There will be an upcoming vote by the APA membership addressing the issue of by-law changes needing to pass the Assembly and not just the Board of Directors. Anita and I strongly urge PSV members to support this requirement.

As always, there was a plethora of action papers considered. A paper clarifying the roles and responsibilities of district branch Assembly representatives, including the responsibility for making necessary arrangements and sacrifices to attend all relevant representative meetings was passed. A paper addressing the APA’s firm opposition to a developing pattern of aggressive solicitation of psychiatric residents by recruiters was presented by the member-in-training representatives and passed by the Assembly. Apparently in some areas recruiters are obtaining access to residents’ emergency pagers and disturbing them at all hours of the day and night.

An action paper was passed which changed the definition of an “early career psychiatrist.” The new definition is based entirely on time since completion of residency training and not on chronological age. An action paper addressing physician privacy in application processes was also passed.

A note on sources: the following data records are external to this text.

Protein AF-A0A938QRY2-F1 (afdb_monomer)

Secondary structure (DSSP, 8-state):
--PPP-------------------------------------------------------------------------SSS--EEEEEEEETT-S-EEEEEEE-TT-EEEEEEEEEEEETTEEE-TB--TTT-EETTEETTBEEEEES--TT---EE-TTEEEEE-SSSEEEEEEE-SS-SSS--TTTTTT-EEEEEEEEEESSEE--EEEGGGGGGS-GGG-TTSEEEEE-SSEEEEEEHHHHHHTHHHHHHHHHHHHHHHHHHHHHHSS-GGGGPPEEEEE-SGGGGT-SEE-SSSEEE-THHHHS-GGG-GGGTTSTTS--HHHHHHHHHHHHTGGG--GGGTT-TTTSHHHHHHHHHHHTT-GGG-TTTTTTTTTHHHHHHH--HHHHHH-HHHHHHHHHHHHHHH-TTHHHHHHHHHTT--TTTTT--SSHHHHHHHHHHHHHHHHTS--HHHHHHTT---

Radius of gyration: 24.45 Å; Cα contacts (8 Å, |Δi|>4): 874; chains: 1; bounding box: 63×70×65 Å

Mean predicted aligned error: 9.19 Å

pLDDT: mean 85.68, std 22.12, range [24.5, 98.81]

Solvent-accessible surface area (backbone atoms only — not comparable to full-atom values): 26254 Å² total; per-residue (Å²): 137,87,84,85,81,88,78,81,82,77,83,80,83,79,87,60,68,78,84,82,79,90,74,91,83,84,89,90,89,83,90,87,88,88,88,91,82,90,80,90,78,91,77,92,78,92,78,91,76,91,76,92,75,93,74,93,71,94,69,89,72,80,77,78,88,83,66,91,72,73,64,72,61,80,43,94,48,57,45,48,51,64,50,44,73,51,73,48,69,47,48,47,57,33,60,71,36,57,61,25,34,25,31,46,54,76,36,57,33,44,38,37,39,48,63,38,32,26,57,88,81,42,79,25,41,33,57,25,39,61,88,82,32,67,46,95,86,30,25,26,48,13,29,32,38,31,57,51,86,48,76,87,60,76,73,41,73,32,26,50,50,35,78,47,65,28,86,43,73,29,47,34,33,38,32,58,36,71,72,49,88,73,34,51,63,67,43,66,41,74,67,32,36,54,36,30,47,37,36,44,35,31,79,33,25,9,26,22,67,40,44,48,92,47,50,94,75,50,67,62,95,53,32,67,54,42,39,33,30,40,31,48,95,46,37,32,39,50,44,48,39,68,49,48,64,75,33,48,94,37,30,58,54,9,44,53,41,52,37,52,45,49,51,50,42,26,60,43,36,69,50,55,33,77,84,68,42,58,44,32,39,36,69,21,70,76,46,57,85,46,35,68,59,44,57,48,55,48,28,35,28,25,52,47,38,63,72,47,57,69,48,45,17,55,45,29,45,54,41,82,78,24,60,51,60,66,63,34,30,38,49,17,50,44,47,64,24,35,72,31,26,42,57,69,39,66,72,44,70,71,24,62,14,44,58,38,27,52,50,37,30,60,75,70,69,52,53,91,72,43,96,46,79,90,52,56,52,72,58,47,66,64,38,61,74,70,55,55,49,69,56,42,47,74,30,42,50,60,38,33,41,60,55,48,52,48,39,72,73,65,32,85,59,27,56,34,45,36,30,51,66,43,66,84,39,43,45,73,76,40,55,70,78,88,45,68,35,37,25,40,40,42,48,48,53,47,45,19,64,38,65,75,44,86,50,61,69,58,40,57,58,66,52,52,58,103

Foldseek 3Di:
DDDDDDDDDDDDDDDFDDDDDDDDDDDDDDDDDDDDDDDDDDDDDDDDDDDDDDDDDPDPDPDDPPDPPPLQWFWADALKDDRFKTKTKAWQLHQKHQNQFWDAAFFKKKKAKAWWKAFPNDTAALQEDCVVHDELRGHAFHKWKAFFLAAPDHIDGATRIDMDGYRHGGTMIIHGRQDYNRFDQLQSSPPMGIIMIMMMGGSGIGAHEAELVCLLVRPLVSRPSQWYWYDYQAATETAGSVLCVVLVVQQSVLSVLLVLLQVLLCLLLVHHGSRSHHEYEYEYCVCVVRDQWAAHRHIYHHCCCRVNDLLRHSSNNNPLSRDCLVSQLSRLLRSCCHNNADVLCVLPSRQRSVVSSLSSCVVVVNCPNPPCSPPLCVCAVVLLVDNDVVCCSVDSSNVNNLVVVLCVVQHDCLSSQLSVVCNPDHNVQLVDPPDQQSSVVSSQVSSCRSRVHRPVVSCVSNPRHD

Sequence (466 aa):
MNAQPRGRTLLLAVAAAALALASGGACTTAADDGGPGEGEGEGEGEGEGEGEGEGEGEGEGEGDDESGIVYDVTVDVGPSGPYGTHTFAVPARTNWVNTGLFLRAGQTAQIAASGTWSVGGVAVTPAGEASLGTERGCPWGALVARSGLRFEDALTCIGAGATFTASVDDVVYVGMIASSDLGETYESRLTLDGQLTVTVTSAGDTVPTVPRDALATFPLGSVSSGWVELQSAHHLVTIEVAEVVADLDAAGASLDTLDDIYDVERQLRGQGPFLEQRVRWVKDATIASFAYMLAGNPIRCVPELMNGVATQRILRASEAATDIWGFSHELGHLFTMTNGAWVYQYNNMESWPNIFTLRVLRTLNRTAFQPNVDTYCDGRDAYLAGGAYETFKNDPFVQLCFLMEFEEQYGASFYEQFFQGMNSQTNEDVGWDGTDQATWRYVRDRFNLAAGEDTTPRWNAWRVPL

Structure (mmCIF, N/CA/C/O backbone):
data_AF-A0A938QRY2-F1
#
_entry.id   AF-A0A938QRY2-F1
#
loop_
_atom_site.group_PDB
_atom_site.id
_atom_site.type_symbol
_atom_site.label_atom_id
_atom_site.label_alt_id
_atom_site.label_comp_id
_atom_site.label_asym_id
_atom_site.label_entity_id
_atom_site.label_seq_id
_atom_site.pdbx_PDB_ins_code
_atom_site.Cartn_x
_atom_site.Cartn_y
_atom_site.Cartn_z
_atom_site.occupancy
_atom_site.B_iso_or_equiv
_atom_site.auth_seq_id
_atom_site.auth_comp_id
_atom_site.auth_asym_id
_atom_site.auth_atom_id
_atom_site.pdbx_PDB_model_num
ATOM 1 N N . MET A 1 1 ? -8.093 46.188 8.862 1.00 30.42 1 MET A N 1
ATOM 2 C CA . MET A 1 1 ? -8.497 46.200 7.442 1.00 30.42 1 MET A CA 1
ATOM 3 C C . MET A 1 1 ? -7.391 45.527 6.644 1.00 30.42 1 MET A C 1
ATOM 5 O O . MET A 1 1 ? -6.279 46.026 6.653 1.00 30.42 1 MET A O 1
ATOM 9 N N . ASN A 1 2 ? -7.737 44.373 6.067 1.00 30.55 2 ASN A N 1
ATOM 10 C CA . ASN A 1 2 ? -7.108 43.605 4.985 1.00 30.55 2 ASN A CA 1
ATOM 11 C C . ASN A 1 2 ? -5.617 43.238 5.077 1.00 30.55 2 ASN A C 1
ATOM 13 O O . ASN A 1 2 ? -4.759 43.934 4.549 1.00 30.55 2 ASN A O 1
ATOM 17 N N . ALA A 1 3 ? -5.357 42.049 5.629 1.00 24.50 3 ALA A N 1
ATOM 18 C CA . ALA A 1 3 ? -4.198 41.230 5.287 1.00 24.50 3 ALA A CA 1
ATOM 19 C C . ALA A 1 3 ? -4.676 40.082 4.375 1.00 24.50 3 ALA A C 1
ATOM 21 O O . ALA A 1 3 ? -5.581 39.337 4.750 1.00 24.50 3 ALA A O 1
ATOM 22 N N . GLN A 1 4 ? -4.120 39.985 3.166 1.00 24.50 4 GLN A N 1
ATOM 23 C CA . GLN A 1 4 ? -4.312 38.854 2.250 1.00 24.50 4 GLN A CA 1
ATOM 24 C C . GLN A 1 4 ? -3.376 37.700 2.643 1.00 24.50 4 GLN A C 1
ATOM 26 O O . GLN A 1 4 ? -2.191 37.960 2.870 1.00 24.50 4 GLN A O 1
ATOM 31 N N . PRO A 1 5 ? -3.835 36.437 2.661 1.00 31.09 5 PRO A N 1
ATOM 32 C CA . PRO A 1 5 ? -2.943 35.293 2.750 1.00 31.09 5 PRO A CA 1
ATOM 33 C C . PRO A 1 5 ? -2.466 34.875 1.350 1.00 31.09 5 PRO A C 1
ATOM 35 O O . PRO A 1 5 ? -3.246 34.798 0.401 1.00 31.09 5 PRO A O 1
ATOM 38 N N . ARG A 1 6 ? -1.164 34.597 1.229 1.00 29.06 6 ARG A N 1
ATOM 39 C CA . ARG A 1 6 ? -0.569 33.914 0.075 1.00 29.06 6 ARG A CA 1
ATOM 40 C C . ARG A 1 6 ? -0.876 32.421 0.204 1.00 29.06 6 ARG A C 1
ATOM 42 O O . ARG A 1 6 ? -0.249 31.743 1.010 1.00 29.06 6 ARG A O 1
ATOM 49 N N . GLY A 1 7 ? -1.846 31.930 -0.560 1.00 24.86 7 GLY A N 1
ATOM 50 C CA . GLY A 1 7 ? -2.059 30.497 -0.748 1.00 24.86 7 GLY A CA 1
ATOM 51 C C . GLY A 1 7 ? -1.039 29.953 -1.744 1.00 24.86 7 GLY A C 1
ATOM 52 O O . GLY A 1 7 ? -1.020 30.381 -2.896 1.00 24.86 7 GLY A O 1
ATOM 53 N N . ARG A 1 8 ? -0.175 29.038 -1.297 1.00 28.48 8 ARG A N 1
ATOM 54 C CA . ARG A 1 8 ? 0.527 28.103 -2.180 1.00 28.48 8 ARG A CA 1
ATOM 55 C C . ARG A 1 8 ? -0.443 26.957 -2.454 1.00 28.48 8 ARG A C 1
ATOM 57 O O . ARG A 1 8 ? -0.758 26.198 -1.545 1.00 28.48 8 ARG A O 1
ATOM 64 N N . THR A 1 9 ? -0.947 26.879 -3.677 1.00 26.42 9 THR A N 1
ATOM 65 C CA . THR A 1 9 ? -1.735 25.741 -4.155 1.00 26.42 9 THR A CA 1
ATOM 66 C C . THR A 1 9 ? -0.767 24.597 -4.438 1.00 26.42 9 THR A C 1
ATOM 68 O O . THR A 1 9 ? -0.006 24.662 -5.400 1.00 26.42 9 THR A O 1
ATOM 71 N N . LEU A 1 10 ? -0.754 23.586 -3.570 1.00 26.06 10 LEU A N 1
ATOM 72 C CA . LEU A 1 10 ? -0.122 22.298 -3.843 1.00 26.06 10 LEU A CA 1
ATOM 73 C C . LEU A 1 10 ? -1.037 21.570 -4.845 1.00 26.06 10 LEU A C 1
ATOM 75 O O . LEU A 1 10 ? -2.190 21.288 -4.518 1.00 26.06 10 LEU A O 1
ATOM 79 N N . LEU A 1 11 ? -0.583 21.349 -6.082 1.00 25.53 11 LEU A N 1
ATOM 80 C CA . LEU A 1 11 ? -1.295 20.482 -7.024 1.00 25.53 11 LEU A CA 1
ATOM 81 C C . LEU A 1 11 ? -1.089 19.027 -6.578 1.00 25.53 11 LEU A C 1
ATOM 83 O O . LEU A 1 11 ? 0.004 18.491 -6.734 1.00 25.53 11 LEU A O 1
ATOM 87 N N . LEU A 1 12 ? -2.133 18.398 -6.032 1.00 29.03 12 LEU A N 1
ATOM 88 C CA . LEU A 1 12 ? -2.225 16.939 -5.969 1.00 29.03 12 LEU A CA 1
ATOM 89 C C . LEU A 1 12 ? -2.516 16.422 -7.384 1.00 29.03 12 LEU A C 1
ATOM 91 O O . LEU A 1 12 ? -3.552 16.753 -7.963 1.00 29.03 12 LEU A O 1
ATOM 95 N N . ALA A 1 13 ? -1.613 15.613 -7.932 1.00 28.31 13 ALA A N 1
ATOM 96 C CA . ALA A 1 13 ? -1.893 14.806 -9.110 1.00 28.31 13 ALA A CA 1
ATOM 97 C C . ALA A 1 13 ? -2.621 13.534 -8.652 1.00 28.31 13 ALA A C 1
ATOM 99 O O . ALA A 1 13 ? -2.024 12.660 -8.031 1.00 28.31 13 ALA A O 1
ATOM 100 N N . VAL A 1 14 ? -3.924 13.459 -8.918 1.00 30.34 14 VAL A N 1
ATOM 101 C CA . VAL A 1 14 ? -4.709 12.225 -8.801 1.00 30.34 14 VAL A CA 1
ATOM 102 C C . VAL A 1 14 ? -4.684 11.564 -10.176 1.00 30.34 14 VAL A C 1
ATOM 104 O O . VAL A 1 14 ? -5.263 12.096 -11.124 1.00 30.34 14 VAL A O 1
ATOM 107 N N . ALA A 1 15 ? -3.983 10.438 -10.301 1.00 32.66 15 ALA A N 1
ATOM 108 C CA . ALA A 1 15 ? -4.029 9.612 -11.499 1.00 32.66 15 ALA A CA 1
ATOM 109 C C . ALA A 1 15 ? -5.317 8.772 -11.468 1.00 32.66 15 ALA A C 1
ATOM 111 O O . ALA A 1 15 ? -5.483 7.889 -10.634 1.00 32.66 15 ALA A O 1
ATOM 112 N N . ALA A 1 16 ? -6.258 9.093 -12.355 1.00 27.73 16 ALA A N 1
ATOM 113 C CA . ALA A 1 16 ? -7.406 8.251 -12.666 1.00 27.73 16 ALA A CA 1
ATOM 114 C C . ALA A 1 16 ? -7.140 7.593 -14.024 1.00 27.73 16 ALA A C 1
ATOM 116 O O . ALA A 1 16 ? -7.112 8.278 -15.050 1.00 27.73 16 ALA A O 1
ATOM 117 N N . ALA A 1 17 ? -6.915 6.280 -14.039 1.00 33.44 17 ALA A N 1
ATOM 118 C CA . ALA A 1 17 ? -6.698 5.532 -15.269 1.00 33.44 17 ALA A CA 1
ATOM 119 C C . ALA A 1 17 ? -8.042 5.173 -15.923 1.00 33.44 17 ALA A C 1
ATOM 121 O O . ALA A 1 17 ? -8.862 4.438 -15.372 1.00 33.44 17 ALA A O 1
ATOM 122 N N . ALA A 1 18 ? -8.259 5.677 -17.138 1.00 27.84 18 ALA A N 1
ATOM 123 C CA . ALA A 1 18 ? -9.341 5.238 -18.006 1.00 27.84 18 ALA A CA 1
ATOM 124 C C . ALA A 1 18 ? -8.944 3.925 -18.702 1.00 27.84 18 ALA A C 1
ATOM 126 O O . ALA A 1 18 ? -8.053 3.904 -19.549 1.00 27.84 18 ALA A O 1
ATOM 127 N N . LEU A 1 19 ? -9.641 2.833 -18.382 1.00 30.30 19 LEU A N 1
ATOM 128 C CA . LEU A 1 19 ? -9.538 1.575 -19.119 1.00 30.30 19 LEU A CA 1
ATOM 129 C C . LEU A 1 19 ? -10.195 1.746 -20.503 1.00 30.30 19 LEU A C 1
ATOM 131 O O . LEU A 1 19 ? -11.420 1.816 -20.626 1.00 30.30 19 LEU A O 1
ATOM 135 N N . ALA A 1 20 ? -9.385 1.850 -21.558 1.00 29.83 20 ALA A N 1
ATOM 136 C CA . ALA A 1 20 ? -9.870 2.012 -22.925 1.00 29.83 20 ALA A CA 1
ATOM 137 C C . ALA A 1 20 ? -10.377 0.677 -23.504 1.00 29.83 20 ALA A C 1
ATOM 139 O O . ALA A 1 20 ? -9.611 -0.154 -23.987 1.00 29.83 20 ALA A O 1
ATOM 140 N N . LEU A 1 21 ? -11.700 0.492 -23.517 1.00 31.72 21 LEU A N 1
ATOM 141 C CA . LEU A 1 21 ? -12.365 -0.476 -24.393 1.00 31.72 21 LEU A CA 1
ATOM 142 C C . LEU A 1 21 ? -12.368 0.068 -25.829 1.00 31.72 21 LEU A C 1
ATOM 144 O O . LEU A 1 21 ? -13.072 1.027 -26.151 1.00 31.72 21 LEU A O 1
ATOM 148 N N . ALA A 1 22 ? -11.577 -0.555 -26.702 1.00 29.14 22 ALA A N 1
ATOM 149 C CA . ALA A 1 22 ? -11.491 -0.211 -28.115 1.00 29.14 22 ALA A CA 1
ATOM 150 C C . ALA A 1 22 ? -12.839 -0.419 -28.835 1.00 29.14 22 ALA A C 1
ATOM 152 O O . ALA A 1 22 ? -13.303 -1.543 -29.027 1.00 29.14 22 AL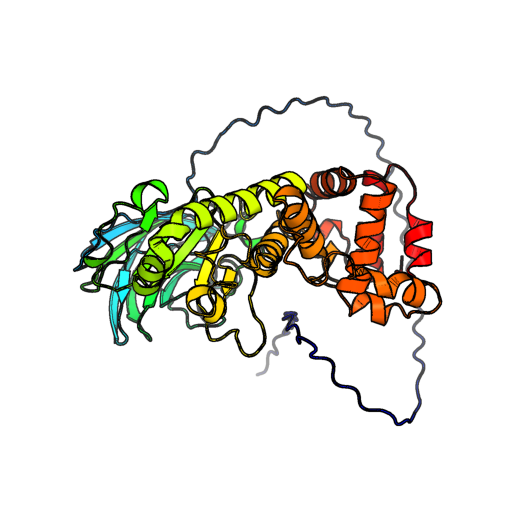A A O 1
ATOM 153 N N . SER A 1 23 ? -13.444 0.673 -29.308 1.00 32.38 23 SER A N 1
ATOM 154 C CA . SER A 1 23 ? -14.438 0.641 -30.384 1.00 32.38 23 SER A CA 1
ATOM 155 C C . SER A 1 23 ? -14.147 1.774 -31.369 1.00 32.38 23 SER A C 1
ATOM 157 O O . SER A 1 23 ? -13.996 2.933 -30.995 1.00 32.38 23 SER A O 1
ATOM 159 N N . GLY A 1 24 ? -13.954 1.401 -32.635 1.00 33.88 24 GLY A N 1
ATOM 160 C CA . GLY A 1 24 ? -13.515 2.301 -33.696 1.00 33.88 24 GLY A CA 1
ATOM 161 C C . GLY A 1 24 ? -14.592 3.288 -34.148 1.00 33.88 24 GLY A C 1
ATOM 162 O O . GLY A 1 24 ? -15.779 2.970 -34.181 1.00 33.88 24 GLY A O 1
ATOM 163 N N . GLY A 1 25 ? -14.160 4.473 -34.578 1.00 28.09 25 GLY A N 1
ATOM 164 C CA . GLY A 1 25 ? -15.021 5.470 -35.211 1.00 28.09 25 GLY A CA 1
ATOM 165 C C . GLY A 1 25 ? -14.231 6.718 -35.596 1.00 28.09 25 GLY A C 1
ATOM 166 O O . GLY A 1 25 ? -13.577 7.327 -34.763 1.00 28.09 25 GLY A O 1
ATOM 167 N N . ALA A 1 26 ? -14.245 7.050 -36.882 1.00 32.41 26 ALA A N 1
ATOM 168 C CA . ALA A 1 26 ? -13.320 7.956 -37.550 1.00 32.41 26 ALA A CA 1
ATOM 169 C C . ALA A 1 26 ? -13.656 9.467 -37.455 1.00 32.41 26 ALA A C 1
ATOM 171 O O . ALA A 1 26 ? -14.821 9.844 -37.433 1.00 32.41 26 ALA A O 1
ATOM 172 N N . CYS A 1 27 ? -12.593 10.279 -37.589 1.00 28.53 27 CYS A N 1
ATOM 173 C CA . CYS A 1 27 ? -12.458 11.525 -38.377 1.00 28.53 27 CYS A CA 1
ATOM 174 C C . CYS A 1 27 ? -13.296 12.782 -38.020 1.00 28.53 27 CYS A C 1
ATOM 176 O O . CYS A 1 27 ? -14.507 12.808 -38.204 1.00 28.53 27 CYS A O 1
ATOM 178 N N . THR A 1 28 ? -12.636 13.903 -37.677 1.00 30.59 28 THR A N 1
ATOM 179 C CA . THR A 1 28 ? -12.465 15.121 -38.522 1.00 30.59 28 THR A CA 1
ATOM 180 C C . THR A 1 28 ? -11.819 16.296 -37.757 1.00 30.59 28 THR A C 1
ATOM 182 O O . THR A 1 28 ? -11.776 16.334 -36.536 1.00 30.59 28 THR A O 1
ATOM 185 N N . THR A 1 29 ? -11.248 17.199 -38.554 1.00 37.53 29 THR A N 1
ATOM 186 C CA . THR A 1 29 ? -10.193 18.218 -38.377 1.00 37.53 29 THR A CA 1
ATOM 187 C C . THR A 1 29 ? -10.603 19.603 -37.837 1.00 37.53 29 THR A C 1
ATOM 189 O O . THR A 1 29 ? -11.745 19.991 -38.062 1.00 37.53 29 THR A O 1
ATOM 192 N N . ALA A 1 30 ? -9.610 20.381 -37.344 1.00 33.34 30 ALA A N 1
ATOM 193 C CA . ALA A 1 30 ? -9.299 21.826 -37.600 1.00 33.34 30 ALA A CA 1
ATOM 194 C C . ALA A 1 30 ? -8.798 22.550 -36.314 1.00 33.34 30 ALA A C 1
ATOM 196 O O . ALA A 1 30 ? -9.484 22.503 -35.303 1.00 33.34 30 ALA A O 1
ATOM 197 N N . ALA A 1 31 ? -7.529 22.991 -36.234 1.00 33.50 31 ALA A N 1
ATOM 198 C CA . ALA A 1 31 ? -6.972 24.331 -36.554 1.00 33.50 31 ALA A CA 1
ATOM 199 C C . ALA A 1 31 ? -7.366 25.461 -35.565 1.00 33.50 31 ALA A C 1
ATOM 201 O O . ALA A 1 31 ? -8.551 25.747 -35.449 1.00 33.50 31 ALA A O 1
ATOM 202 N N . ASP A 1 32 ? -6.407 26.112 -34.877 1.00 34.97 32 ASP A N 1
ATOM 203 C CA . ASP A 1 32 ? -5.857 27.443 -35.246 1.00 34.97 32 ASP A CA 1
ATOM 204 C C . ASP A 1 32 ? -4.970 28.105 -34.145 1.00 34.97 32 ASP A C 1
ATOM 206 O O . ASP A 1 32 ? -5.260 28.013 -32.955 1.00 34.97 32 ASP A O 1
ATOM 210 N N . ASP A 1 33 ? -3.896 28.746 -34.621 1.00 32.41 33 ASP A N 1
ATOM 211 C CA . ASP A 1 33 ? -3.043 29.874 -34.178 1.00 32.41 33 ASP A CA 1
ATOM 212 C C . ASP A 1 33 ? -2.858 30.374 -32.714 1.00 32.41 33 ASP A C 1
ATOM 214 O O . ASP A 1 33 ? -3.783 30.835 -32.049 1.00 32.41 33 ASP A O 1
ATOM 218 N N . GLY A 1 34 ? -1.572 30.582 -32.347 1.00 30.95 34 GLY A N 1
ATOM 219 C CA . GLY A 1 34 ? -1.058 31.950 -32.102 1.00 30.95 34 GLY A CA 1
ATOM 220 C C . GLY A 1 34 ? -0.321 32.280 -30.782 1.00 30.95 34 GLY A C 1
ATOM 221 O O . GLY A 1 34 ? -0.951 32.390 -29.736 1.00 30.95 34 GLY A O 1
ATOM 222 N N . GLY A 1 35 ? 0.975 32.643 -30.868 1.00 32.34 35 GLY A N 1
ATOM 223 C CA . GLY A 1 35 ? 1.604 33.656 -29.985 1.00 32.34 35 GLY A CA 1
ATOM 224 C C . GLY A 1 35 ? 3.000 33.341 -29.397 1.00 32.34 35 GLY A C 1
ATOM 225 O O . GLY A 1 35 ? 3.109 32.397 -28.621 1.00 32.34 35 GLY A O 1
ATOM 226 N N . PRO A 1 36 ? 4.056 34.142 -29.684 1.00 41.91 36 PRO A N 1
ATOM 227 C CA . PRO A 1 36 ? 5.399 33.973 -29.119 1.00 41.91 36 PRO A CA 1
ATOM 228 C C . PRO A 1 36 ? 5.621 34.835 -27.862 1.00 41.91 36 PRO A C 1
ATOM 230 O O . PRO A 1 36 ? 5.147 35.969 -27.784 1.00 41.91 36 PRO A O 1
ATOM 233 N N . GLY A 1 37 ? 6.388 34.317 -26.900 1.00 35.59 37 GLY A N 1
ATOM 234 C CA . GLY A 1 37 ? 6.862 35.057 -25.730 1.00 35.59 37 GLY A CA 1
ATOM 235 C C . GLY A 1 37 ? 8.364 34.868 -25.552 1.00 35.59 37 GLY A C 1
ATOM 236 O O . GLY A 1 37 ? 8.800 33.819 -25.093 1.00 35.59 37 GLY A O 1
ATOM 237 N N . GLU A 1 38 ? 9.136 35.879 -25.946 1.00 39.19 38 GLU A N 1
ATOM 238 C CA . GLU A 1 38 ? 10.567 35.992 -25.663 1.00 39.19 38 GLU A CA 1
ATOM 239 C C . GLU A 1 38 ? 10.788 36.402 -24.201 1.00 39.19 38 GLU A C 1
ATOM 241 O O . GLU A 1 38 ? 10.083 37.265 -23.670 1.00 39.19 38 GLU A O 1
ATOM 246 N N . GLY A 1 39 ? 11.784 35.796 -23.560 1.00 34.94 39 GLY A N 1
ATOM 247 C CA . GLY A 1 39 ? 12.218 36.129 -22.209 1.00 34.94 39 GLY A CA 1
ATOM 248 C C . GLY A 1 39 ? 13.662 35.699 -22.007 1.00 34.94 39 GLY A C 1
ATOM 249 O O . GLY A 1 39 ? 13.920 34.591 -21.549 1.00 34.94 39 GLY A O 1
ATOM 250 N N . GLU A 1 40 ? 14.588 36.576 -22.389 1.00 36.53 40 GLU A N 1
ATOM 251 C CA . GLU A 1 40 ? 16.009 36.461 -22.068 1.00 36.53 40 GLU A CA 1
ATOM 252 C C . GLU A 1 40 ? 16.238 36.671 -20.565 1.00 36.53 40 GLU A C 1
ATOM 254 O O . GLU A 1 40 ? 15.681 37.587 -19.953 1.00 36.53 40 GLU A O 1
ATOM 259 N N . GLY A 1 41 ? 17.081 35.827 -19.979 1.00 34.09 41 GLY A N 1
ATOM 260 C CA . GLY A 1 41 ? 17.512 35.924 -18.592 1.00 34.09 41 GLY A CA 1
ATOM 261 C C . GLY A 1 41 ? 18.838 35.204 -18.416 1.00 34.09 41 GLY A C 1
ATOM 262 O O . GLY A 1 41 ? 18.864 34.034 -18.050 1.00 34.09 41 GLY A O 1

This had to do with the inappropriateness of addressing in applications, such as MCO panel applications, whether the applicant is or has been in psychiatric treatment. An action paper addressing the need for meaningful managed care panels was passed. This addressed the frequent existence of “phantom panels” where many of the individuals listed as being on the panel are non-existent. It is noted that only if MCO’s are required to have meaningful panels with adequate numbers of physicians to meet legitimate patient needs will they have any need to negotiate reasonable rates to attract an adequate number of actually living panel members. An action paper was passed requiring the disclosure of funding sources for authors in all articles published in APA journals.

There was an action paper passed addressing the encouragement of litigation and legislation related to monopsony. Monopsony is in essence a monopoly controlled by buyers of goods or services rather than sellers. Monopsony exists where only a couple of managed care companies control the funding of services in a geographic area and therefore, having “cornered the market,” do not need to ensure access or quality of care to hold market share. An action paper was passed supporting the concept of substance abuse as an intrinsic part of the concept of psychiatric illness. There was an action paper passed decreasing the per diem expense reimbursement for individuals, including Assembly representatives, engaged in APA business. An action paper was withdrawn which addressed the significant problem of the limited and often non-existent availability of psychiatric beds in geographic locations. Through their policies of reimbursement rates for psychiatric hospital beds that do not meet the cost of providing such services, managed care has in many areas led to so much bed contraction that they no longer need to deny needed admissions because the resources are not even available.

It was announced during the Assembly meeting that Virginia was one of five states which were given grants for activities related to addressing the psychologist prescribing issue. As you may be aware, the unfathomable developments in New Mexico of the past couple of weeks makes this issue of critical relevance.

As a final note, Anita and I have noted that many Assembly votes seem remarkably close with the Chair “making the call” on the basis of voice vote. The Assembly, however, is by definition a representational body and each representative does not represent an equal number of APA members. We are looking therefore to present an action paper requiring more frequent “vote by strength” unless the voice vote is unequivocally lopsided. We would want this to occur especially when votes involve the finances of the organization. As always, Anita and I are willingly available to discuss and address concerns of the PSV membership relevant to the Assembly.